Saved data entries
##########
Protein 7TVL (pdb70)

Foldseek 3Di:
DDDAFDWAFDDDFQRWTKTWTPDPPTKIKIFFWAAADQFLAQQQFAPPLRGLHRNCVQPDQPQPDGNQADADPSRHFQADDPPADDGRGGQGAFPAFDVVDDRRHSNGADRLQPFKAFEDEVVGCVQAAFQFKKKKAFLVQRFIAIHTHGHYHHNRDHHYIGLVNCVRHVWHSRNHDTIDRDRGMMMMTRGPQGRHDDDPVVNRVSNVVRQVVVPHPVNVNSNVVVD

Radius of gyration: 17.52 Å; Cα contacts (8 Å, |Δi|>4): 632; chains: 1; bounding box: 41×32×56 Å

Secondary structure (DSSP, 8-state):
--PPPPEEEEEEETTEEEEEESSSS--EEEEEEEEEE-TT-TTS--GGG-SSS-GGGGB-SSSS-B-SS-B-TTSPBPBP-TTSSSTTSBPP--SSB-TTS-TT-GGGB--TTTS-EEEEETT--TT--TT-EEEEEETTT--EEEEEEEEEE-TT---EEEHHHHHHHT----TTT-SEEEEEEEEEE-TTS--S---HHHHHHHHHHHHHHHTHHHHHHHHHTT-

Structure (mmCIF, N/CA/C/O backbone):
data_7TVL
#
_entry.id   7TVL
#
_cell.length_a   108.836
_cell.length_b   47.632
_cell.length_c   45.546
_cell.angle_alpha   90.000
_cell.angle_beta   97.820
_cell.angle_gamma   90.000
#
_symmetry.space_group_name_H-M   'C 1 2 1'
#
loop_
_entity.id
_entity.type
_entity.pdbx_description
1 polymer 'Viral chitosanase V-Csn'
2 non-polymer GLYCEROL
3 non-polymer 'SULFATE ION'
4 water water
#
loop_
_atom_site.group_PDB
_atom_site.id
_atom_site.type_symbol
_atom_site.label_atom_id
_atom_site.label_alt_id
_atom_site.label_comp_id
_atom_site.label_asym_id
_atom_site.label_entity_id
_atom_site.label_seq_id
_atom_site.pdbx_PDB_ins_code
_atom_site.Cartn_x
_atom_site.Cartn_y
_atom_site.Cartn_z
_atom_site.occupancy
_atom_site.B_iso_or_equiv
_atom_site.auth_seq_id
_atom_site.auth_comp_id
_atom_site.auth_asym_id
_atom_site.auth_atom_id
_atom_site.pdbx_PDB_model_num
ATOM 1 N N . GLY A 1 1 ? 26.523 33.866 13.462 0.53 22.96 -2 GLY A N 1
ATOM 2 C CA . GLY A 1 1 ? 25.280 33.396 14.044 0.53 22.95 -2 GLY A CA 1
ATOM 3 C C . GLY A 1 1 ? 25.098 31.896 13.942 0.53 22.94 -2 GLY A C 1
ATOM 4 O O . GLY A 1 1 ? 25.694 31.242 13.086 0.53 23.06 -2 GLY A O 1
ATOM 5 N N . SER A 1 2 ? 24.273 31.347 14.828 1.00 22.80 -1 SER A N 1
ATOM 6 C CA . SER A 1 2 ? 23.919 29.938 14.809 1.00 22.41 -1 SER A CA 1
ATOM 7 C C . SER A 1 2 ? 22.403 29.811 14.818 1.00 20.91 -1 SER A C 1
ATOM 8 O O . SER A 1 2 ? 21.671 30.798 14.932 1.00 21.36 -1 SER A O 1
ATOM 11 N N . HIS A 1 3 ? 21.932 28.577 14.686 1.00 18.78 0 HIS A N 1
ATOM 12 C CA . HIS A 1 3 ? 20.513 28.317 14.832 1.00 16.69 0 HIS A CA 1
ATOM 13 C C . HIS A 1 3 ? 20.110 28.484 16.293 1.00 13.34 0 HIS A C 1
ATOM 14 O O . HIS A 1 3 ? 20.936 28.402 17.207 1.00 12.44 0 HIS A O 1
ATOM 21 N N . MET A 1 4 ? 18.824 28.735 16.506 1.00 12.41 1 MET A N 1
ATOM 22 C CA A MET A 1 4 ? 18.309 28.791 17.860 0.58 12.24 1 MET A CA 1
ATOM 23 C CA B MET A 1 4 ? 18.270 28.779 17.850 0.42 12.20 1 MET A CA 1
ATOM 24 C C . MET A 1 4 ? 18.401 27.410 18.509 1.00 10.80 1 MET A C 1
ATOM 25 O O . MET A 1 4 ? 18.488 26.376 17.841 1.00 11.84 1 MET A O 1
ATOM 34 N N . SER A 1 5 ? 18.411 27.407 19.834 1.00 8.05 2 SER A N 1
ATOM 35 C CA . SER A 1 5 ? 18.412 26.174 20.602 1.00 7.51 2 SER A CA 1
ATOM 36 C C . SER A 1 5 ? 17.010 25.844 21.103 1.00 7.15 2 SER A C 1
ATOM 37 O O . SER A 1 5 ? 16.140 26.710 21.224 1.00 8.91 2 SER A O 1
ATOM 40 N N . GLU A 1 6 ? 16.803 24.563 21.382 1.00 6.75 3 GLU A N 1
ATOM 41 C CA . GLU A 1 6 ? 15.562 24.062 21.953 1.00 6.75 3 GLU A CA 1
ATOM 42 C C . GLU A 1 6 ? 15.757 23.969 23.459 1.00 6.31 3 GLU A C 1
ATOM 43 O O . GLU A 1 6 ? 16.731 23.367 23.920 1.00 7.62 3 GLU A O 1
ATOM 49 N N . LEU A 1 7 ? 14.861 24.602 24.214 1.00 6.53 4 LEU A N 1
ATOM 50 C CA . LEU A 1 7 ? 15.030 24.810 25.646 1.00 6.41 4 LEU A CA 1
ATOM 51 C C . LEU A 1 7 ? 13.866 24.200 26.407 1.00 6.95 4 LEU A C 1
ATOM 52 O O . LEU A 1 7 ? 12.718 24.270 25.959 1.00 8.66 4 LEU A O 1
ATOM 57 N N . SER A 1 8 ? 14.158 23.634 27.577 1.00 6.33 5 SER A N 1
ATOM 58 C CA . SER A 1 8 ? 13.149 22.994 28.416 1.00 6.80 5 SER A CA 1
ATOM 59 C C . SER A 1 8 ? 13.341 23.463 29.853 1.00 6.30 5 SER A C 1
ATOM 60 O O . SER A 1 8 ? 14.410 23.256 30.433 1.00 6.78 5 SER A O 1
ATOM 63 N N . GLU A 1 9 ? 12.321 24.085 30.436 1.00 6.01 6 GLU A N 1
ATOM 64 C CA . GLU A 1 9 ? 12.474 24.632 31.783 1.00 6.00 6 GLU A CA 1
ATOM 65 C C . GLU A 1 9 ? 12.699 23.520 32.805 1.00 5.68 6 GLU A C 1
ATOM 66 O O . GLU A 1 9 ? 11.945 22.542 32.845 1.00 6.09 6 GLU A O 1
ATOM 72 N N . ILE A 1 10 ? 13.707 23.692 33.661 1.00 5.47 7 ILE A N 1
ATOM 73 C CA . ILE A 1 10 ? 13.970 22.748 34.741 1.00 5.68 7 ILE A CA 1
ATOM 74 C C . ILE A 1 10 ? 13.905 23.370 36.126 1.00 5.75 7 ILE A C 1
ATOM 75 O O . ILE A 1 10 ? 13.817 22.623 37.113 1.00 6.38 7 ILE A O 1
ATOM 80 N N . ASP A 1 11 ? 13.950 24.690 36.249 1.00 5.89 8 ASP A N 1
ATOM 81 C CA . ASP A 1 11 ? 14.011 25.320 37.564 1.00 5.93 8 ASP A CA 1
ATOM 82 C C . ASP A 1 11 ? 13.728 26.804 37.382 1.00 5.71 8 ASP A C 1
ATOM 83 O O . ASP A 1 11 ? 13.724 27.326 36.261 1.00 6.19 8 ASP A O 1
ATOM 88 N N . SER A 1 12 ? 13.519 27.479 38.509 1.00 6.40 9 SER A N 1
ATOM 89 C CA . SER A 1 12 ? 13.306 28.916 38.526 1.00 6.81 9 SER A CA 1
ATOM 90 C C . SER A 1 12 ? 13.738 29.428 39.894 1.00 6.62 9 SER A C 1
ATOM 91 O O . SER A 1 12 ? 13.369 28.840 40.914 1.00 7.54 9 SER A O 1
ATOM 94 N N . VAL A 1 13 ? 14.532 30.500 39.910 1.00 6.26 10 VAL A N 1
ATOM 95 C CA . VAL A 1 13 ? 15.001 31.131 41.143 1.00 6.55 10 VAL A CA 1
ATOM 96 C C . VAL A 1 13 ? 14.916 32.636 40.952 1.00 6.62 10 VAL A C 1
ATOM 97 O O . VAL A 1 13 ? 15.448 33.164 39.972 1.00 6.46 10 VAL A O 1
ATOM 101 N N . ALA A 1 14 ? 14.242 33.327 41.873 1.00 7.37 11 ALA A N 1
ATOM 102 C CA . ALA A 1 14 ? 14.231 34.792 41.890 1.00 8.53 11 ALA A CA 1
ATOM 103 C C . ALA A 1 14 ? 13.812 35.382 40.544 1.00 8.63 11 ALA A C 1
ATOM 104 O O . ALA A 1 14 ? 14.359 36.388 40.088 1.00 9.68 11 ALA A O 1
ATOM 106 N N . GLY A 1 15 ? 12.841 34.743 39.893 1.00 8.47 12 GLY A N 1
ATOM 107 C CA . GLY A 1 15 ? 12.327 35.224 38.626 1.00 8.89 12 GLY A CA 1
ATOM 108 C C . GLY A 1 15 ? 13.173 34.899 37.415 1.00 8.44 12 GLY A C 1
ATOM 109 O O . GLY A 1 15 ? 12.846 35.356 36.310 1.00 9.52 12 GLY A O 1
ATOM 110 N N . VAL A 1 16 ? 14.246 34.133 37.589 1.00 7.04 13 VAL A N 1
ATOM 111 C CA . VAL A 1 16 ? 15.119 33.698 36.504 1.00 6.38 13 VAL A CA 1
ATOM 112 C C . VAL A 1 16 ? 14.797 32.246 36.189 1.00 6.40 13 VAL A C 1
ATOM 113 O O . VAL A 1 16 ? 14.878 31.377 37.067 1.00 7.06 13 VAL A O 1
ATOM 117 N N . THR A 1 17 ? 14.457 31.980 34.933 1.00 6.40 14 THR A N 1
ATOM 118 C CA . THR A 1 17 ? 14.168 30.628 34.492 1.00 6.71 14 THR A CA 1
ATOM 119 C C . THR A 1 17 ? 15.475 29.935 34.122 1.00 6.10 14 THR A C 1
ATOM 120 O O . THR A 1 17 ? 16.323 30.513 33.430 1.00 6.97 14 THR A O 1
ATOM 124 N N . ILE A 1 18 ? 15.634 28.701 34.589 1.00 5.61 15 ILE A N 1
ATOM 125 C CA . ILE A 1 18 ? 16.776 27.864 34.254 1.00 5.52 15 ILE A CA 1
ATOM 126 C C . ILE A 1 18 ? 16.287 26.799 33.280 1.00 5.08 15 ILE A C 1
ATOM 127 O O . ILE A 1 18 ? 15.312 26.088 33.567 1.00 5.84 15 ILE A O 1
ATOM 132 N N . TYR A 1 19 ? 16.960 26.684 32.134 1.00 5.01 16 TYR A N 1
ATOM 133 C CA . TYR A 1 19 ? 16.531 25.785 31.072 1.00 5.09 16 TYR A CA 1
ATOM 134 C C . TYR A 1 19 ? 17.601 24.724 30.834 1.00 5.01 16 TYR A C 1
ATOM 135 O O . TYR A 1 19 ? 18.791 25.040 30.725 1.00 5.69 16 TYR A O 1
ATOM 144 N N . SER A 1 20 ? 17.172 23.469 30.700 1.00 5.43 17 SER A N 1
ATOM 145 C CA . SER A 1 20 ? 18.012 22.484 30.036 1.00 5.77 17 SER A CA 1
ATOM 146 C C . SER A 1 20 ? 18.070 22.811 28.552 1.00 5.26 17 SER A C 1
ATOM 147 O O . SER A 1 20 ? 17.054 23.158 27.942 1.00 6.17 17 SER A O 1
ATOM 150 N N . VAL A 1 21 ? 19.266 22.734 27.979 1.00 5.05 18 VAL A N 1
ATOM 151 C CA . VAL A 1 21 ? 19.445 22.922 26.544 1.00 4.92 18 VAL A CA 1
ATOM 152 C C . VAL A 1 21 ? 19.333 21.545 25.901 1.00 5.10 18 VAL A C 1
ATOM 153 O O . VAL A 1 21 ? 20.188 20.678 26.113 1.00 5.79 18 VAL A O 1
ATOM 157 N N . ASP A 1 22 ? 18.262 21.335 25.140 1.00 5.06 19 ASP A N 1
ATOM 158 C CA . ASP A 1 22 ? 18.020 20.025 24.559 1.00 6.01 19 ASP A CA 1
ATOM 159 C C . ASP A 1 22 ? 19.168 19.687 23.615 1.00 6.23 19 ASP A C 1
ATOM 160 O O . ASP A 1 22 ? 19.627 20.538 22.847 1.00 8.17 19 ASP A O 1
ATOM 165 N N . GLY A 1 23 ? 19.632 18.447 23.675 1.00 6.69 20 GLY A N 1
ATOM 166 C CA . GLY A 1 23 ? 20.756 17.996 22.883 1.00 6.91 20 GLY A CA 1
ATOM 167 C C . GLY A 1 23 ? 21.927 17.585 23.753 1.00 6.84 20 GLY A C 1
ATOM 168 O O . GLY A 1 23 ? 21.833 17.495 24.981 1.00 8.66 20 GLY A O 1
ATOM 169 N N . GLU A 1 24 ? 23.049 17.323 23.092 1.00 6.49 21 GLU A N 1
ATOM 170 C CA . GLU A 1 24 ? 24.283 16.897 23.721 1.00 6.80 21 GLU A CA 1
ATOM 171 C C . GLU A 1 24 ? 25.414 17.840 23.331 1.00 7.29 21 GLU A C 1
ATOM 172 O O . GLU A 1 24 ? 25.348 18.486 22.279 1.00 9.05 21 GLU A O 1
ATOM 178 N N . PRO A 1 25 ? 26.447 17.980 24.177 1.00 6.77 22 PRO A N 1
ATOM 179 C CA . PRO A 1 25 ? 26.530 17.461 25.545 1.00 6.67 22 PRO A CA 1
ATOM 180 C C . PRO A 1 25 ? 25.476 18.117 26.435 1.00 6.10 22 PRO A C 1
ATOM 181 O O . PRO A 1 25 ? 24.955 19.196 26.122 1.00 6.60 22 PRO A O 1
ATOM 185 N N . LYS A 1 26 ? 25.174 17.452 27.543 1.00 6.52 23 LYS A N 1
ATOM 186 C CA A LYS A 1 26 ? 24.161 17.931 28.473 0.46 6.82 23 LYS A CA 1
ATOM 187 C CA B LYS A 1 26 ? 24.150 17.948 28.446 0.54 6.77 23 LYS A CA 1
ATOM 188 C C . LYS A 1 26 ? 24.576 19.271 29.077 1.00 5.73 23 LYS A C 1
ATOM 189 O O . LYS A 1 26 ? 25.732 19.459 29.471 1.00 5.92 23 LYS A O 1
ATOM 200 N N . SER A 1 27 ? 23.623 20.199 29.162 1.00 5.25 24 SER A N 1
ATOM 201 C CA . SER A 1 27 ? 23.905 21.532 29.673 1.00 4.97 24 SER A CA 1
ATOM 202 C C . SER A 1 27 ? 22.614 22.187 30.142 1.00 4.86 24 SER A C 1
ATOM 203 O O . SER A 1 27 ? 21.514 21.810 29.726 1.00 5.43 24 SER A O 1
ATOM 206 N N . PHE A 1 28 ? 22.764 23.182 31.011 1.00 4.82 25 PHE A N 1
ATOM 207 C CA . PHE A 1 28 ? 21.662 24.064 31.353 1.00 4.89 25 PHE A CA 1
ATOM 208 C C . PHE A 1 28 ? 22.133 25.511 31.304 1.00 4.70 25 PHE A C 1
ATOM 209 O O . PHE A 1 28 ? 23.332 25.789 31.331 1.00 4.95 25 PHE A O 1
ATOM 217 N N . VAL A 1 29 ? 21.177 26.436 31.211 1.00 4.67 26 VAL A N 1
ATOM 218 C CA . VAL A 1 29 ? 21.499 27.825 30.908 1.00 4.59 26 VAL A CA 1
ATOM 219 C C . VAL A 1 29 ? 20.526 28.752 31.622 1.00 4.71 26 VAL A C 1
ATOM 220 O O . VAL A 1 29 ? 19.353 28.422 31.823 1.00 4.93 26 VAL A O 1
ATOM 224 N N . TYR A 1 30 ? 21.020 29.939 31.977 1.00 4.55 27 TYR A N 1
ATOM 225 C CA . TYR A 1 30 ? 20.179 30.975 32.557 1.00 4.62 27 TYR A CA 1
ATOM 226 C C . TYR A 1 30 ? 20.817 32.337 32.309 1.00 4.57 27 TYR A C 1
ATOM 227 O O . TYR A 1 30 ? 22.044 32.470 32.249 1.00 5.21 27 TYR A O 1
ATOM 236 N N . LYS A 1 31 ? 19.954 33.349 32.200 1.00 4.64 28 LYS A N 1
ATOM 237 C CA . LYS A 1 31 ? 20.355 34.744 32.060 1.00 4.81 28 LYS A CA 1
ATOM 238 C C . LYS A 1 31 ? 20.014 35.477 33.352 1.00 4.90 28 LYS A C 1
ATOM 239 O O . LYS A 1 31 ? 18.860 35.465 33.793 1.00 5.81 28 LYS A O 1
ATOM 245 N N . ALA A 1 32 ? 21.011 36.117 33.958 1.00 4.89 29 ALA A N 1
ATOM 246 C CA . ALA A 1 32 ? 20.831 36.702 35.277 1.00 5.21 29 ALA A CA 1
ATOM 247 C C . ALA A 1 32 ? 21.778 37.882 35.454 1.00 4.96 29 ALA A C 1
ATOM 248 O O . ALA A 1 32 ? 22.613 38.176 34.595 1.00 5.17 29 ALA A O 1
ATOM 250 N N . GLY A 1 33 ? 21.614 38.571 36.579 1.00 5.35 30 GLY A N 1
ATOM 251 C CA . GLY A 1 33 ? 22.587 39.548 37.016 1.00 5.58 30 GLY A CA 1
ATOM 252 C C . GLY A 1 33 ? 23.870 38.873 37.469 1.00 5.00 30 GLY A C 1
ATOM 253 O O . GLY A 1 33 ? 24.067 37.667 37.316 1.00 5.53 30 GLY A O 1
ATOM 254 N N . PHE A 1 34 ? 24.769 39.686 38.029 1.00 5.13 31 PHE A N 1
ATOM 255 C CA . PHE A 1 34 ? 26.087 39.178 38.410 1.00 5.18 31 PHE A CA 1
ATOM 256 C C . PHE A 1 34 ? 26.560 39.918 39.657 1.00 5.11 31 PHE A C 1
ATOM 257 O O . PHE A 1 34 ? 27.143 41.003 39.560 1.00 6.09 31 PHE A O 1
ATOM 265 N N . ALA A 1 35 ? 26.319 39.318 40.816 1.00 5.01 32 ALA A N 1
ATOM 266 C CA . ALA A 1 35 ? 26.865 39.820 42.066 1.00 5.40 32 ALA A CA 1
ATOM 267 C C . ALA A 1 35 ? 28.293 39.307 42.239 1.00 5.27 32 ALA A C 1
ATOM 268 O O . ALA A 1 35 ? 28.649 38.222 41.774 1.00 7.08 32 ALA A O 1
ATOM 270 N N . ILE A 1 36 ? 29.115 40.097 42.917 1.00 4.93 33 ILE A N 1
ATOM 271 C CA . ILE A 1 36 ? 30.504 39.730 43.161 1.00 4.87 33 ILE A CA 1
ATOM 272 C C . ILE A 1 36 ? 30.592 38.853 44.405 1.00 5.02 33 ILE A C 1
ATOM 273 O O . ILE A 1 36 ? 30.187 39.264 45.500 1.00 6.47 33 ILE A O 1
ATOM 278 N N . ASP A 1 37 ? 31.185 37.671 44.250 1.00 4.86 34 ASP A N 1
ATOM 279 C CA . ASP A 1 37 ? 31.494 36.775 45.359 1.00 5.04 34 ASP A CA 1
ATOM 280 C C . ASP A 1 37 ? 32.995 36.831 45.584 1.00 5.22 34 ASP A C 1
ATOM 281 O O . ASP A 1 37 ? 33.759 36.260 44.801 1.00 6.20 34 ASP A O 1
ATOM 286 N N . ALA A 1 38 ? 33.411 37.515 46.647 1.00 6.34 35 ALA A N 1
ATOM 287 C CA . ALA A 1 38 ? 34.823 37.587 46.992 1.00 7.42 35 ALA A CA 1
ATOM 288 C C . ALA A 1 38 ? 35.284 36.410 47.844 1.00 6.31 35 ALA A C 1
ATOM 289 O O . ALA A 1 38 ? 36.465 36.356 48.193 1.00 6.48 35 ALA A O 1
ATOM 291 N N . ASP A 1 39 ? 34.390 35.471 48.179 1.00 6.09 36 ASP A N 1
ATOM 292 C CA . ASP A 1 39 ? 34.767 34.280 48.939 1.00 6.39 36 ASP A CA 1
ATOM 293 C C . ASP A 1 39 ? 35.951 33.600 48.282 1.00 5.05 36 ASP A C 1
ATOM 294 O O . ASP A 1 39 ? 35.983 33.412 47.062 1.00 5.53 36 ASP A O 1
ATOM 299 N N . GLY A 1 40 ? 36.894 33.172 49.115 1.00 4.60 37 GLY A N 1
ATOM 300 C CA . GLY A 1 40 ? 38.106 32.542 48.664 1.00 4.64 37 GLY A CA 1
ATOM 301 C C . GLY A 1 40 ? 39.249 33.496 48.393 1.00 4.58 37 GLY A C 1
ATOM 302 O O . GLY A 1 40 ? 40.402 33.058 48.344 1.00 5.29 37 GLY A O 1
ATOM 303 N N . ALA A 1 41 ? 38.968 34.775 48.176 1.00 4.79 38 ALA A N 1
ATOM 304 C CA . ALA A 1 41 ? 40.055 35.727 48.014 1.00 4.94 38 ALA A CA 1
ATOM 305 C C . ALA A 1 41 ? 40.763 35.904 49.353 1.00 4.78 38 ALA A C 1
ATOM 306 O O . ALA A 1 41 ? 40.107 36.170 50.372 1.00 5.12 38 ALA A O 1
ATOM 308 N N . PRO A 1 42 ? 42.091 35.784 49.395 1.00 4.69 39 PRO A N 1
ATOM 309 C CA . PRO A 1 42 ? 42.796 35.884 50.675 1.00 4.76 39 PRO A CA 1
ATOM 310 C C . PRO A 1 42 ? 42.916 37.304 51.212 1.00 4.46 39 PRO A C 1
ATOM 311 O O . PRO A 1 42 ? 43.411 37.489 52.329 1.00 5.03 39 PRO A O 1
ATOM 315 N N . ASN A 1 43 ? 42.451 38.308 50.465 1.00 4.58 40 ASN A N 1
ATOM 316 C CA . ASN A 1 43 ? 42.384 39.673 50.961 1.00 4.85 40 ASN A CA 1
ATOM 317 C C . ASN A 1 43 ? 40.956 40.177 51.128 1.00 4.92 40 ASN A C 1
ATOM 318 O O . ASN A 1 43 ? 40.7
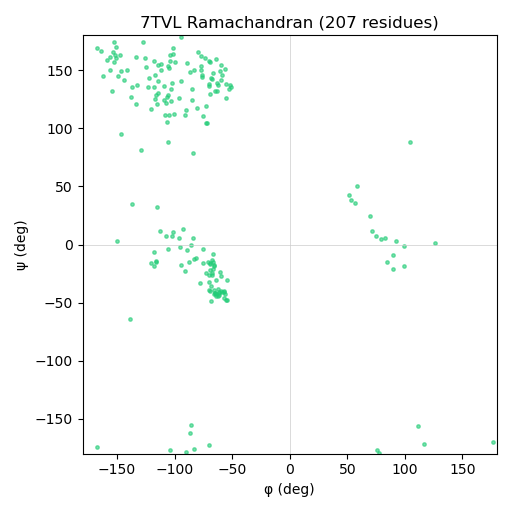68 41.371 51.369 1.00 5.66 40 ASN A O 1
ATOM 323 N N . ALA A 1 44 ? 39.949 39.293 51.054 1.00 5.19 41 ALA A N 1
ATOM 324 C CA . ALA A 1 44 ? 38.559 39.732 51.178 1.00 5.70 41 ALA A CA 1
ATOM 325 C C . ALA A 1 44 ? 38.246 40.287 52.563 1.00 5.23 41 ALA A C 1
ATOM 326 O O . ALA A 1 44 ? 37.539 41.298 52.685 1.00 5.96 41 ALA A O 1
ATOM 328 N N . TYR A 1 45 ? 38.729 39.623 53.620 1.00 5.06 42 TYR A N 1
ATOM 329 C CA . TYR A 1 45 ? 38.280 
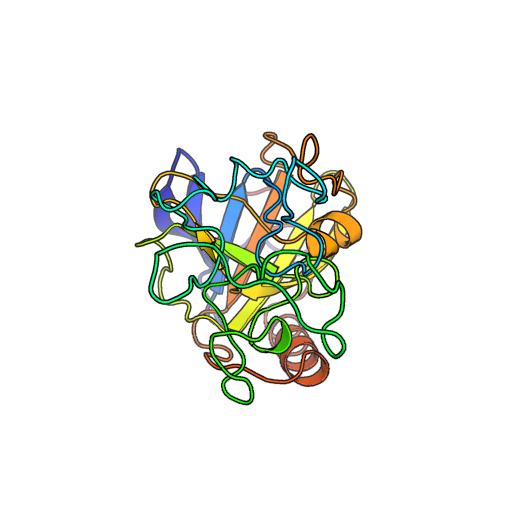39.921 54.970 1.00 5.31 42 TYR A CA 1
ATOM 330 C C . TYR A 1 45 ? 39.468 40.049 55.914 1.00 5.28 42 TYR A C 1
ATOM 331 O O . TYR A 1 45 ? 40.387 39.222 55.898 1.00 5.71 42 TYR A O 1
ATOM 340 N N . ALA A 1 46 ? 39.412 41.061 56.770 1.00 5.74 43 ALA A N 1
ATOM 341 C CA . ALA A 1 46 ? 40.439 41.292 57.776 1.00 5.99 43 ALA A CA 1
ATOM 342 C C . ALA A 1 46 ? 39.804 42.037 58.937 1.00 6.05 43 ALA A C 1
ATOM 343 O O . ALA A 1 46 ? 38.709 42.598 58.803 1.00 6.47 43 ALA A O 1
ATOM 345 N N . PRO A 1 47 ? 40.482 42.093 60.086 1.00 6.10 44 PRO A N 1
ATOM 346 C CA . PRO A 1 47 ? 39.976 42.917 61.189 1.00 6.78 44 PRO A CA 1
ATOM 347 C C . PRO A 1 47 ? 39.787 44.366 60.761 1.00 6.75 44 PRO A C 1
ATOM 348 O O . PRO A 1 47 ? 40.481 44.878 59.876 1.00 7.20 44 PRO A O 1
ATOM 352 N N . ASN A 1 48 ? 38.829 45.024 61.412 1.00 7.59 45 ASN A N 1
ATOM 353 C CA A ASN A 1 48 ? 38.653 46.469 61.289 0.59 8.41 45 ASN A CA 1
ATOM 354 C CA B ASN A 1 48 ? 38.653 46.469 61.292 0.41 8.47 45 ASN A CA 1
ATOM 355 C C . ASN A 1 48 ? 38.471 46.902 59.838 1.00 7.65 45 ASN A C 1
##########
- **About this task**: Your answer should consist of the lines from the line with "ATOM 206 N N" to the line with "ATOM 217 N N" above, repeated exactly, both ends included.

- **Response to the exercise**:
ATOM 206 N N . PHE A 1 28 ? 22.764 23.182 31.011 1.00 4.82 25 PHE A N 1
ATOM 207 C CA . PHE A 1 28 ? 21.662 24.064 31.353 1.00 4.89 25 PHE A CA 1
ATOM 208 C C . PHE A 1 28 ? 22.133 25.511 31.304 1.00 4.70 25 PHE A C 1
ATOM 209 O O . PHE A 1 28 ? 23.332 25.789 31.331 1.00 4.95 25 PHE A O 1
ATOM 217 N N . VAL A 1 29 ? 21.177 26.436 31.211 1.00 4.67 26 VAL A N 1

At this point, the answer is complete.